=== Begin Enclosure ===

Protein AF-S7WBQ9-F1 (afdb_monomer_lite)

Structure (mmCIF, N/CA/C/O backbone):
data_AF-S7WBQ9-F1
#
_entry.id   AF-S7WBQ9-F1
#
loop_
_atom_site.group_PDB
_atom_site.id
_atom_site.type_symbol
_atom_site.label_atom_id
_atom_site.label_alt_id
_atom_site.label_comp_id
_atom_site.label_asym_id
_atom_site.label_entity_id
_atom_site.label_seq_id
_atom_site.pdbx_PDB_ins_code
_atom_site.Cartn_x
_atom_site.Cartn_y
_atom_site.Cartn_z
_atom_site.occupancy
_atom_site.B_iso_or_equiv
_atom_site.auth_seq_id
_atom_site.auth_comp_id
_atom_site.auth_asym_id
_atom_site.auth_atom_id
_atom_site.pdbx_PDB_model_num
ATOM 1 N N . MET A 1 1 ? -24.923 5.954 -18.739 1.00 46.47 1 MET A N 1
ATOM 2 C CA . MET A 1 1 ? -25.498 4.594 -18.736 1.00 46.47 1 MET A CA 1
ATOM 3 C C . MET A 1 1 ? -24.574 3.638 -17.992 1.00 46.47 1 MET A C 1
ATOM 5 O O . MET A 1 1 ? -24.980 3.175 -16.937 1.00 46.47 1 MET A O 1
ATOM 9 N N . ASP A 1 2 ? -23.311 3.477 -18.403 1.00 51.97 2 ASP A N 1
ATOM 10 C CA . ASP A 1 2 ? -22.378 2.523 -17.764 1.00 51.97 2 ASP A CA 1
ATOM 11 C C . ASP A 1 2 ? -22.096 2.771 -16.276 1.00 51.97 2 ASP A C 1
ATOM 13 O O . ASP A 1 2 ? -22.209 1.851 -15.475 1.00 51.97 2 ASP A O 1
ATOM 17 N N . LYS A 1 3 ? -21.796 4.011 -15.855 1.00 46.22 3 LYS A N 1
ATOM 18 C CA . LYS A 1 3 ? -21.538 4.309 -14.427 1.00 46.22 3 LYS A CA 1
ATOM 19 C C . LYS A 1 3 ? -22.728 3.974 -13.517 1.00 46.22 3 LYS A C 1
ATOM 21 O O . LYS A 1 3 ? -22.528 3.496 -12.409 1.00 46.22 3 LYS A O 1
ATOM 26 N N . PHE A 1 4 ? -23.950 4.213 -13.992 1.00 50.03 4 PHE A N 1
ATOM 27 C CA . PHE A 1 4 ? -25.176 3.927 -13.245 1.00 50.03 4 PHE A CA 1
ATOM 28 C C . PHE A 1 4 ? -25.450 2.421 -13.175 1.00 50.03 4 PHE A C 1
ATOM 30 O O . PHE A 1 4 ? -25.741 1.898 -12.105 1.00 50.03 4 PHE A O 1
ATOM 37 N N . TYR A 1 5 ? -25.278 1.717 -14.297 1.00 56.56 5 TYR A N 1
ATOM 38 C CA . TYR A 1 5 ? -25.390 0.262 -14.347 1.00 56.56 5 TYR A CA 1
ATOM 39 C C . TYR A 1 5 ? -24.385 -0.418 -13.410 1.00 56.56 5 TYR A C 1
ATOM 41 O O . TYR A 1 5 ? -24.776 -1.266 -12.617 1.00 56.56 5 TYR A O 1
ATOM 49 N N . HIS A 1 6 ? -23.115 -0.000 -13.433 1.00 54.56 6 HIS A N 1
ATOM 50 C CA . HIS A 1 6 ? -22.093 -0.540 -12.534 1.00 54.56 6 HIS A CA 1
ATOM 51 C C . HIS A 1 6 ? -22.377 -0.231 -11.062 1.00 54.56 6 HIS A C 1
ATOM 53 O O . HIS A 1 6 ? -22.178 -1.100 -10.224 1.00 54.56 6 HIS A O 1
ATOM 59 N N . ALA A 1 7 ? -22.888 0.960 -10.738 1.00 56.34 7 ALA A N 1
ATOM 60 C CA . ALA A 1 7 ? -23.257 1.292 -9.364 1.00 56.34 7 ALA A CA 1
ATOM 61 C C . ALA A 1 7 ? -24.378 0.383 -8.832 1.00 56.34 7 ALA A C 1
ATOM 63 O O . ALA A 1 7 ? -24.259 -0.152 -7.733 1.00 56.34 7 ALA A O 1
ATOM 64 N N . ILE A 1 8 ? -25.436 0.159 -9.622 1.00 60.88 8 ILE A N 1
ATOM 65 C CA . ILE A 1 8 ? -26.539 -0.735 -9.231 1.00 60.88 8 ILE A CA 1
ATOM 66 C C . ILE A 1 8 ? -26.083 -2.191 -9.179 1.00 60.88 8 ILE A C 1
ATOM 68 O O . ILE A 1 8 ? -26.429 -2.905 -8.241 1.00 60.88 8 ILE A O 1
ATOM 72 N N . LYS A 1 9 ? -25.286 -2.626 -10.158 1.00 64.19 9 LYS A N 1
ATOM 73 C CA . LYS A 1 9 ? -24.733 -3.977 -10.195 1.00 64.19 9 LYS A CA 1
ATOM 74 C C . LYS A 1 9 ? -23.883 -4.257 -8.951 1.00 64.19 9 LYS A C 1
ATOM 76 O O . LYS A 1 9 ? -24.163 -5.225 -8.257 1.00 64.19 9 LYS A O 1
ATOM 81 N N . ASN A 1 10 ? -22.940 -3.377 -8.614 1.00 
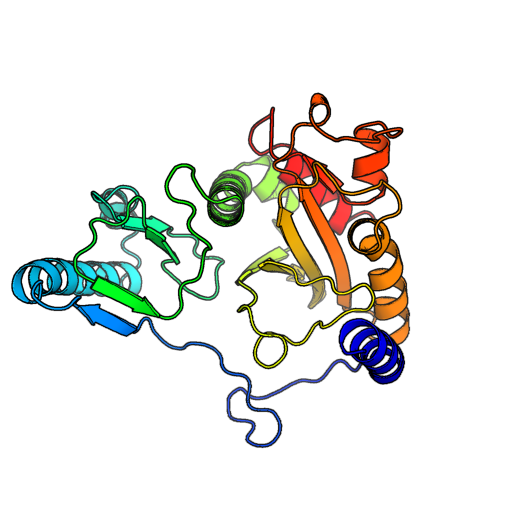59.72 10 ASN A N 1
ATOM 82 C CA . ASN A 1 10 ? -22.098 -3.535 -7.425 1.00 59.72 10 ASN A CA 1
ATOM 83 C C . ASN A 1 10 ? -22.928 -3.495 -6.130 1.00 59.72 10 ASN A C 1
ATOM 85 O O . ASN A 1 10 ? -22.661 -4.257 -5.208 1.00 59.72 10 ASN A O 1
ATOM 89 N N . ALA A 1 11 ? -23.962 -2.646 -6.058 1.00 59.94 11 ALA A N 1
ATOM 90 C CA . ALA A 1 11 ? -24.859 -2.593 -4.901 1.00 59.94 11 ALA A CA 1
ATOM 91 C C . ALA A 1 11 ? -25.689 -3.880 -4.720 1.00 59.94 11 ALA A C 1
ATOM 93 O O . ALA A 1 11 ? -26.032 -4.239 -3.593 1.00 59.94 11 ALA A O 1
ATOM 94 N N . TYR A 1 12 ? -26.022 -4.567 -5.817 1.00 58.50 12 TYR A N 1
ATOM 95 C CA . TYR A 1 12 ? -26.686 -5.869 -5.789 1.00 58.50 12 TYR A CA 1
ATOM 96 C C . TYR A 1 12 ? -25.706 -6.994 -5.431 1.00 58.50 12 TYR A C 1
ATOM 98 O O . TYR A 1 12 ? -25.972 -7.771 -4.520 1.00 58.50 12 TYR A O 1
ATOM 106 N N . GLU A 1 13 ? -24.553 -7.055 -6.100 1.00 64.75 13 GLU A N 1
ATOM 107 C CA . GLU A 1 13 ? -23.525 -8.082 -5.873 1.00 64.75 13 GLU A CA 1
ATOM 108 C C . GLU A 1 13 ? -22.939 -8.006 -4.458 1.00 64.75 13 GLU A C 1
ATOM 110 O O . GLU A 1 13 ? -22.724 -9.038 -3.826 1.00 64.75 13 GLU A O 1
ATOM 115 N N . GLY A 1 14 ? -22.788 -6.802 -3.901 1.00 58.72 14 GLY A N 1
ATOM 116 C CA . GLY A 1 14 ? -22.275 -6.604 -2.546 1.00 58.72 14 GLY A CA 1
ATOM 117 C C . GLY A 1 14 ? -23.183 -7.105 -1.415 1.00 58.72 14 GLY A C 1
ATOM 118 O O . GLY A 1 14 ? -22.824 -6.996 -0.244 1.00 58.72 14 GLY A O 1
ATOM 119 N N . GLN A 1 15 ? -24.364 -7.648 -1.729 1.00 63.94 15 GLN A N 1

=== End Enclosure ===

### TO DO
Copy the entries above verbatim. Pictures do not belong in the copy.

### ANSWER SPACE
Protein AF-S7WBQ9-F1 (afdb_monomer_lite)

Structure (mmCIF, N/CA/C/O backbone):
data_AF-S7WBQ9-F1
#
_entry.id   AF-S7WBQ9-F1
#
loop_
_atom_site.group_PDB
_atom_site.id
_atom_site.type_symbol
_atom_site.label_atom_id
_atom_site.label_alt_id
_atom_site.label_comp_id
_atom_site.label_asym_id
_atom_site.label_entity_id
_atom_site.label_seq_id
_atom_site.pdbx_PDB_ins_code
_atom_site.Cartn_x
_atom_site.Cartn_y
_atom_site.Cartn_z
_atom_site.occupancy
_atom_site.B_iso_or_equiv
_atom_site.auth_seq_id
_atom_site.auth_comp_id
_atom_site.auth_asym_id
_atom_site.auth_atom_id
_atom_site.pdbx_PDB_model_num
ATOM 1 N N . MET A 1 1 ? -24.923 5.954 -18.739 1.00 46.47 1 MET A N 1
ATOM 2 C CA . MET A 1 1 ? -25.498 4.594 -18.736 1.00 46.47 1 MET A CA 1
ATOM 3 C C . MET A 1 1 ? -24.574 3.638 -17.992 1.00 46.47 1 MET A C 1
ATOM 5 O O . MET A 1 1 ? -24.980 3.175 -16.937 1.00 46.47 1 MET A O 1
ATOM 9 N N . ASP A 1 2 ? -23.311 3.477 -18.403 1.00 51.97 2 ASP A N 1
ATOM 10 C CA . ASP A 1 2 ? -22.378 2.523 -17.764 1.00 51.97 2 ASP A CA 1
ATOM 11 C C . ASP A 1 2 ? -22.096 2.771 -16.276 1.00 51.97 2 ASP A C 1
ATOM 13 O O . ASP A 1 2 ? -22.209 1.851 -15.475 1.00 51.97 2 ASP A O 1
ATOM 17 N N . LYS A 1 3 ? -21.796 4.011 -15.855 1.00 46.22 3 LYS A N 1
ATOM 18 C CA . LYS A 1 3 ? -21.538 4.309 -14.427 1.00 46.22 3 LYS A CA 1
ATOM 19 C C . LYS A 1 3 ? -22.728 3.974 -13.517 1.00 46.22 3 LYS A C 1
ATOM 21 O O . LYS A 1 3 ? -22.528 3.496 -12.409 1.00 46.22 3 LYS A O 1
ATOM 26 N N . PHE A 1 4 ? -23.950 4.213 -13.992 1.00 50.03 4 PHE A N 1
ATOM 27 C CA . PHE A 1 4 ? -25.176 3.927 -13.245 1.00 50.03 4 PHE A CA 1
ATOM 28 C C . PHE A 1 4 ? -25.450 2.421 -13.175 1.00 50.03 4 PHE A C 1
ATOM 30 O O . PHE A 1 4 ? -25.741 1.898 -12.105 1.00 50.03 4 PHE A O 1
ATOM 37 N N . TYR A 1 5 ? -25.278 1.717 -14.297 1.00 56.56 5 TYR A N 1
ATOM 38 C CA . TYR A 1 5 ? -25.390 0.262 -14.347 1.00 56.56 5 TYR A CA 1
ATOM 39 C C . TYR A 1 5 ? -24.385 -0.418 -13.410 1.00 56.56 5 TYR A C 1
ATOM 41 O O . TYR A 1 5 ? -24.776 -1.266 -12.617 1.00 56.56 5 TYR A O 1
ATOM 49 N N . HIS A 1 6 ? -23.115 -0.000 -13.433 1.00 54.56 6 HIS A N 1
ATOM 50 C CA . HIS A 1 6 ? -22.093 -0.540 -12.534 1.00 54.56 6 HIS A CA 1
ATOM 51 C C . HIS A 1 6 ? -22.377 -0.231 -11.062 1.00 54.56 6 HIS A C 1
ATOM 53 O O . HIS A 1 6 ? -22.178 -1.100 -10.224 1.00 54.56 6 HIS A O 1
ATOM 59 N N . ALA A 1 7 ? -22.888 0.960 -10.738 1.00 56.34 7 ALA A N 1
ATOM 60 C CA . ALA A 1 7 ? -23.257 1.292 -9.364 1.00 56.34 7 ALA A CA 1
ATOM 61 C C . ALA A 1 7 ? -24.378 0.383 -8.832 1.00 56.34 7 ALA A C 1
ATOM 63 O O . ALA A 1 7 ? -24.259 -0.152 -7.733 1.00 56.34 7 ALA A O 1
ATOM 64 N N . ILE A 1 8 ? -25.436 0.159 -9.622 1.00 60.88 8 ILE A N 1
ATOM 65 C CA . ILE A 1 8 ? -26.539 -0.735 -9.231 1.00 60.88 8 ILE A CA 1
ATOM 66 C C . ILE A 1 8 ? -26.083 -2.191 -9.179 1.00 60.88 8 ILE A C 1
ATOM 68 O O . ILE A 1 8 ? -26.429 -2.905 -8.241 1.00 60.88 8 ILE A O 1
ATOM 72 N N . LYS A 1 9 ? -25.286 -2.626 -10.158 1.00 64.19 9 LYS A N 1
ATOM 73 C CA . LYS A 1 9 ? -24.733 -3.977 -10.195 1.00 64.19 9 LYS A CA 1
ATOM 74 C C . LYS A 1 9 ? -23.883 -4.257 -8.951 1.00 64.19 9 LYS A C 1
ATOM 76 O O . LYS A 1 9 ? -24.163 -5.225 -8.257 1.00 64.19 9 LYS A O 1
ATOM 81 N N . ASN A 1 10 ? -22.940 -3.377 -8.614 1.00 
59.72 10 ASN A N 1
ATOM 82 C CA . ASN A 1 10 ? -22.098 -3.535 -7.425 1.00 59.72 10 ASN A CA 1
ATOM 83 C C . ASN A 1 10 ? -22.928 -3.495 -6.130 1.00 59.72 10 ASN A C 1
ATOM 85 O O . ASN A 1 10 ? -22.661 -4.257 -5.208 1.00 59.72 10 ASN A O 1
ATOM 89 N N . ALA A 1 11 ? -23.962 -2.646 -6.058 1.00 59.94 11 ALA A N 1
ATOM 90 C CA . ALA A 1 11 ? -24.859 -2.593 -4.901 1.00 59.94 11 ALA A CA 1
ATOM 91 C C . ALA A 1 11 ? -25.689 -3.880 -4.720 1.00 59.94 11 ALA A C 1
ATOM 93 O O . ALA A 1 11 ? -26.032 -4.239 -3.593 1.00 59.94 11 ALA A O 1
ATOM 94 N N . TYR A 1 12 ? -26.022 -4.567 -5.817 1.00 58.50 12 TYR A N 1
ATOM 95 C CA . TYR A 1 12 ? -26.686 -5.869 -5.789 1.00 58.50 12 TYR A CA 1
ATOM 96 C C . TYR A 1 12 ? -25.706 -6.994 -5.431 1.00 58.50 12 TYR A C 1
ATOM 98 O O . TYR A 1 12 ? -25.972 -7.771 -4.520 1.00 58.50 12 TYR A O 1
ATOM 106 N N . GLU A 1 13 ? -24.553 -7.055 -6.100 1.00 64.75 13 GLU A N 1
ATOM 107 C CA . GLU A 1 13 ? -23.525 -8.082 -5.873 1.00 64.75 13 GLU A CA 1
ATOM 108 C C . GLU A 1 13 ? -22.939 -8.006 -4.458 1.00 64.75 13 GLU A C 1
ATOM 110 O O . GLU A 1 13 ? -22.724 -9.038 -3.826 1.00 64.75 13 GLU A O 1
ATOM 115 N N . GLY A 1 14 ? -22.788 -6.802 -3.901 1.00 58.72 14 GLY A N 1
ATOM 116 C CA . GLY A 1 14 ? -22.275 -6.604 -2.546 1.00 58.72 14 GLY A CA 1
ATOM 117 C C . GLY A 1 14 ? -23.183 -7.105 -1.415 1.00 58.72 14 GLY A C 1
ATOM 118 O O . GLY A 1 14 ? -22.824 -6.996 -0.244 1.00 58.72 14 GLY A O 1
ATOM 119 N N . GLN A 1 15 ? -24.364 -7.648 -1.729 1.00 63.94 15 GLN A N 1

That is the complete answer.